■ **Required work**: Quote the lines below exactly, from the one that holds "ATOM 168 N N" through the final line of the records, and only those.

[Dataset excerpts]
◆ ◆ ◆ ◆ ◆

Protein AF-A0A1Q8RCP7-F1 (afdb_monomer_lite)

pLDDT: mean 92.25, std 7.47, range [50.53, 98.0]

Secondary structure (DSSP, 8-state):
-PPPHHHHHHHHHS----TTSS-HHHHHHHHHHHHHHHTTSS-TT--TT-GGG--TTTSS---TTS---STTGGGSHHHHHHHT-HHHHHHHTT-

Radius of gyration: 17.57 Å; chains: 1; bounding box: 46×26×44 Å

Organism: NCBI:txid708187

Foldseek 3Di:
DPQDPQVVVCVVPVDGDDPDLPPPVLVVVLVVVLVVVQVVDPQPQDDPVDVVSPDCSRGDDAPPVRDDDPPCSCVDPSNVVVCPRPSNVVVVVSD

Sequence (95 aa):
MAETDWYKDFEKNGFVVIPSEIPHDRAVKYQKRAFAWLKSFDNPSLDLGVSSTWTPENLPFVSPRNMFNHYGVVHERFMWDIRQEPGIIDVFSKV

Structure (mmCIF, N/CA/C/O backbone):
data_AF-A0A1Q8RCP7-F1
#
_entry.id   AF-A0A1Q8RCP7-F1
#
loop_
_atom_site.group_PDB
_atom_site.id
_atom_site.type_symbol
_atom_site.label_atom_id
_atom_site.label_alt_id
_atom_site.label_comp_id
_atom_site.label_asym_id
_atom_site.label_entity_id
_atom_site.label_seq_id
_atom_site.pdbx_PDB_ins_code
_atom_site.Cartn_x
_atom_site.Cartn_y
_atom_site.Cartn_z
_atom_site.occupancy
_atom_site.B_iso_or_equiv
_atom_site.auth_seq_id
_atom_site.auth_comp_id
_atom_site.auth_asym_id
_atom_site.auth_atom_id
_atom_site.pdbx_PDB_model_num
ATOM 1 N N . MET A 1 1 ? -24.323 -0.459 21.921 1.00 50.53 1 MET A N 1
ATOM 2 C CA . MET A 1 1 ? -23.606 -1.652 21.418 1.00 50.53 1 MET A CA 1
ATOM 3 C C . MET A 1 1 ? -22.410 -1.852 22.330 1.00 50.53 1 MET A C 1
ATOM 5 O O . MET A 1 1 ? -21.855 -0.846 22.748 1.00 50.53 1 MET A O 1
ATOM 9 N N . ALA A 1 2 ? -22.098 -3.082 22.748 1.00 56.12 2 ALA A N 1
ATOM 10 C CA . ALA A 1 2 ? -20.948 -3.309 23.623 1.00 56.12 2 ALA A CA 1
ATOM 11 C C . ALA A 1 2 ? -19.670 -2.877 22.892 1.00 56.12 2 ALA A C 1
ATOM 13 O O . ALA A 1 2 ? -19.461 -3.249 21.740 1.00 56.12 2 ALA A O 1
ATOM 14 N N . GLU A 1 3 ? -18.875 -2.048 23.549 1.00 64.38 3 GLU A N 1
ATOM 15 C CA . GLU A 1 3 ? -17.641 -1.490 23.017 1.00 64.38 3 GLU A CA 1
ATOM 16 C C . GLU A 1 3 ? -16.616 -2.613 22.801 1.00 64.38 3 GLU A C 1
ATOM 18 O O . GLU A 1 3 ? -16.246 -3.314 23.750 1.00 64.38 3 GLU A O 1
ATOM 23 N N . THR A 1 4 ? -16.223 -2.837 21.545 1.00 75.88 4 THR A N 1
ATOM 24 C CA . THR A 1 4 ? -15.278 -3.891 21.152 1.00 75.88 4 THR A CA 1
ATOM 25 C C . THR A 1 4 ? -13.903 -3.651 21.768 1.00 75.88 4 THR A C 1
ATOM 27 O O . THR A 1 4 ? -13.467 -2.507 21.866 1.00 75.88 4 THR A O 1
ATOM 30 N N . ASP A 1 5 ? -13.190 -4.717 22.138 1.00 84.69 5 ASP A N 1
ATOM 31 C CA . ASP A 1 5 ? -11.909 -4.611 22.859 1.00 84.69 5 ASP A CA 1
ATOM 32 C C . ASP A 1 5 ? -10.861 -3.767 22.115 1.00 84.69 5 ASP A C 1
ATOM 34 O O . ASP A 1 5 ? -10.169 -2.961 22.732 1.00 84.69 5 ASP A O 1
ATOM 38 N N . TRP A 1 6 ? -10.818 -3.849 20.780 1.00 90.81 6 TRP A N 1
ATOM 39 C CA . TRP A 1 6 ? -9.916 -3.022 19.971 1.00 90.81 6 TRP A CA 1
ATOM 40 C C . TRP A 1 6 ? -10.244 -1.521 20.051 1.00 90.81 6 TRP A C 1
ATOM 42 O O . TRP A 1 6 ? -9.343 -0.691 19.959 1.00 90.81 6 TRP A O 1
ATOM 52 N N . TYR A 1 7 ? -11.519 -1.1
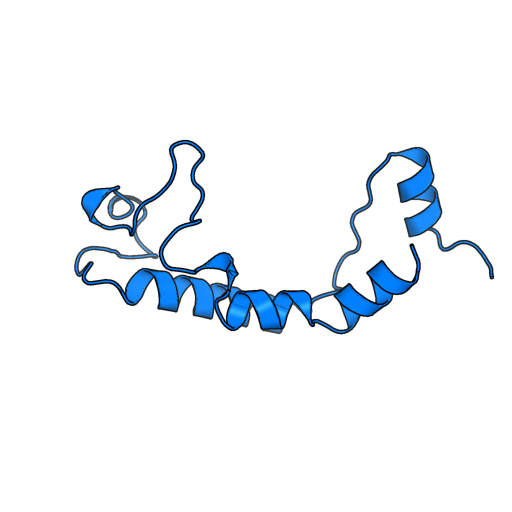58 20.221 1.00 92.12 7 TYR A N 1
ATOM 53 C CA . TYR A 1 7 ? -11.952 0.241 20.255 1.00 92.12 7 TYR A CA 1
ATOM 54 C C . TYR A 1 7 ? -11.554 0.891 21.585 1.00 92.12 7 TYR A C 1
ATOM 56 O O . TYR A 1 7 ? -11.043 2.005 21.594 1.00 92.12 7 TYR A O 1
ATOM 64 N N . LYS A 1 8 ? -11.628 0.144 22.694 1.00 92.75 8 LYS A N 1
ATOM 65 C CA . LYS A 1 8 ? -11.088 0.586 23.992 1.00 92.75 8 LYS A CA 1
ATOM 66 C C . LYS A 1 8 ? -9.581 0.820 23.938 1.00 92.75 8 LYS A C 1
ATOM 68 O O . LYS A 1 8 ? -9.083 1.804 24.484 1.00 92.75 8 LYS A O 1
ATOM 73 N N . ASP A 1 9 ? -8.845 -0.079 23.281 1.00 93.69 9 ASP A N 1
ATOM 74 C CA . ASP A 1 9 ? -7.404 0.089 23.080 1.00 93.69 9 ASP A CA 1
ATOM 75 C C . ASP A 1 9 ? -7.099 1.321 22.218 1.00 93.69 9 ASP A C 1
ATOM 77 O O . ASP A 1 9 ? -6.145 2.047 22.506 1.00 93.69 9 ASP A O 1
ATOM 81 N N . PHE A 1 10 ? -7.931 1.593 21.209 1.00 94.31 10 PHE A N 1
ATOM 82 C CA . PHE A 1 10 ? -7.840 2.800 20.397 1.00 94.31 10 PHE A CA 1
ATOM 83 C C . PHE A 1 10 ? -8.105 4.074 21.214 1.00 94.31 10 PHE A C 1
ATOM 85 O O . PHE A 1 10 ? -7.269 4.975 21.179 1.00 94.31 10 PHE A O 1
ATOM 92 N N . GLU A 1 11 ? -9.187 4.144 21.998 1.00 94.56 11 GLU A N 1
ATOM 93 C CA . GLU A 1 11 ? -9.489 5.311 22.846 1.00 94.56 11 GLU A CA 1
ATOM 94 C C . GLU A 1 11 ? -8.390 5.571 23.882 1.00 94.56 11 GLU A C 1
ATOM 96 O O . GLU A 1 11 ? -8.010 6.716 24.132 1.00 94.56 11 GLU A O 1
ATOM 101 N N . LYS A 1 12 ? -7.837 4.504 24.467 1.00 96.06 12 LYS A N 1
ATOM 102 C CA . LYS A 1 12 ? -6.791 4.602 25.486 1.00 96.06 12 LYS A CA 1
ATOM 103 C C . LYS A 1 12 ? -5.437 5.027 24.916 1.00 96.06 12 LYS A C 1
ATOM 105 O O . LYS A 1 12 ? -4.738 5.817 25.549 1.00 96.06 12 LYS A O 1
ATOM 110 N N . ASN A 1 13 ? -5.027 4.458 23.781 1.00 96.31 13 ASN A N 1
ATOM 111 C CA . ASN A 1 13 ? -3.660 4.598 23.266 1.00 96.31 13 ASN A CA 1
ATOM 112 C C . ASN A 1 13 ? -3.549 5.565 22.073 1.00 96.31 13 ASN A C 1
ATOM 114 O O . ASN A 1 13 ? -2.439 5.914 21.675 1.00 96.31 13 ASN A O 1
ATOM 118 N N . GLY A 1 14 ? -4.672 5.970 21.474 1.00 95.19 14 GLY A N 1
ATOM 119 C CA . GLY A 1 14 ? -4.723 6.752 20.235 1.00 95.19 14 GLY A CA 1
ATOM 120 C C . GLY A 1 14 ? -4.397 5.952 18.966 1.00 95.19 14 GLY A C 1
ATOM 121 O O . GLY A 1 14 ? -4.333 6.527 17.881 1.00 95.19 14 GLY A O 1
ATOM 122 N N . PHE A 1 15 ? -4.167 4.639 19.080 1.00 94.88 15 PHE A N 1
ATOM 123 C CA . PHE A 1 15 ? -3.943 3.721 17.961 1.00 94.88 15 PHE A CA 1
ATOM 124 C C . PHE A 1 15 ? -4.297 2.281 18.355 1.00 94.88 15 PHE A C 1
ATOM 126 O O . PHE A 1 15 ? -4.322 1.934 19.534 1.00 94.88 15 PHE A O 1
ATOM 133 N N . VAL A 1 16 ? -4.520 1.429 17.355 1.00 95.25 16 VAL A N 1
ATOM 134 C CA . VAL A 1 16 ? -4.733 -0.011 17.537 1.00 95.25 16 VAL A CA 1
ATOM 135 C C . VAL A 1 16 ? -4.247 -0.782 16.309 1.00 95.25 16 VAL A C 1
ATOM 137 O O . VAL A 1 16 ? -4.206 -0.241 15.204 1.00 95.25 16 VAL A O 1
ATOM 140 N N . VAL A 1 17 ? -3.870 -2.049 16.495 1.00 93.56 17 VAL A N 1
ATOM 141 C CA . VAL A 1 17 ? -3.537 -2.976 15.405 1.00 93.56 17 VAL A CA 1
ATOM 142 C C . VAL A 1 17 ? -4.645 -4.012 15.294 1.00 93.56 17 VAL A C 1
ATOM 144 O O . VAL A 1 17 ? -4.874 -4.773 16.230 1.00 93.56 17 VAL A O 1
ATOM 147 N N . ILE A 1 18 ? -5.304 -4.062 14.137 1.00 93.62 18 ILE A N 1
ATOM 148 C CA . ILE A 1 18 ? -6.381 -5.016 13.861 1.00 93.62 18 ILE A CA 1
ATOM 149 C C . ILE A 1 18 ? -5.854 -6.024 12.831 1.00 93.62 18 ILE A C 1
ATOM 151 O O . ILE A 1 18 ? -5.686 -5.681 11.656 1.00 93.62 18 ILE A O 1
ATOM 155 N N . PRO A 1 19 ? -5.476 -7.241 13.258 1.00 92.56 19 PRO A N 1
ATOM 156 C CA . PRO A 1 19 ? -4.860 -8.212 12.370 1.00 92.56 19 PRO A CA 1
ATOM 157 C C . PRO A 1 19 ? -5.892 -8.833 11.423 1.00 92.56 19 PRO A C 1
ATOM 159 O O . PRO A 1 19 ? -7.034 -9.070 11.791 1.00 92.56 19 PRO A O 1
ATOM 162 N N . SER A 1 20 ? -5.439 -9.223 10.232 1.00 92.06 20 SER A N 1
ATOM 163 C CA . SER A 1 20 ? -6.191 -10.071 9.290 1.00 92.06 20 SER A CA 1
ATOM 164 C C . SER A 1 20 ? -7.427 -9.458 8.612 1.00 92.06 20 SER A C 1
ATOM 166 O O . SER A 1 20 ? -8.130 -10.186 7.915 1.00 92.06 20 SER A O 1
ATOM 168 N N . GLU A 1 21 ? -7.648 -8.141 8.696 1.00 94.75 21 GLU A N 1
ATOM 169 C CA . GLU A 1 21 ? -8.714 -7.459 7.927 1.00 94.75 21 GLU A CA 1
ATOM 170 C C . GLU A 1 21 ? -8.525 -7.574 6.408 1.00 94.75 21 GLU A C 1
ATOM 172 O O . GLU A 1 21 ? -9.477 -7.641 5.627 1.00 94.75 21 GLU A O 1
ATOM 177 N N . ILE A 1 22 ? -7.264 -7.668 5.981 1.00 96.31 22 ILE A N 1
ATOM 178 C CA . ILE A 1 22 ? -6.894 -8.092 4.635 1.00 96.31 22 ILE A CA 1
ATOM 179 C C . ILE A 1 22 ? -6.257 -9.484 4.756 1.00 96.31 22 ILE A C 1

◆ ◆ ◆ ◆ ◆

■ **Result**:
ATOM 168 N N . GLU A 1 21 ? -7.648 -8.141 8.696 1.00 94.75 21 GLU A N 1
ATOM 169 C CA . GLU A 1 21 ? -8.714 -7.459 7.927 1.00 94.75 21 GLU A CA 1
ATOM 170 C C . GLU A 1 21 ? -8.525 -7.574 6.408 1.00 94.75 21 GLU A C 1
ATOM 172 O O . GLU A 1 21 ? -9.477 -7.641 5.627 1.00 94.75 21 GLU A O 1
ATOM 177 N N . ILE A 1 22 ? -7.264 -7.668 5.981 1.00 96.31 22 ILE A N 1
ATOM 178 C CA . ILE A 1 22 ? -6.894 -8.092 4.635 1.00 96.31 22 ILE A CA 1
ATOM 179 C C . ILE A 1 22 ? -6.257 -9.484 4.756 1.00 96.31 22 ILE A C 1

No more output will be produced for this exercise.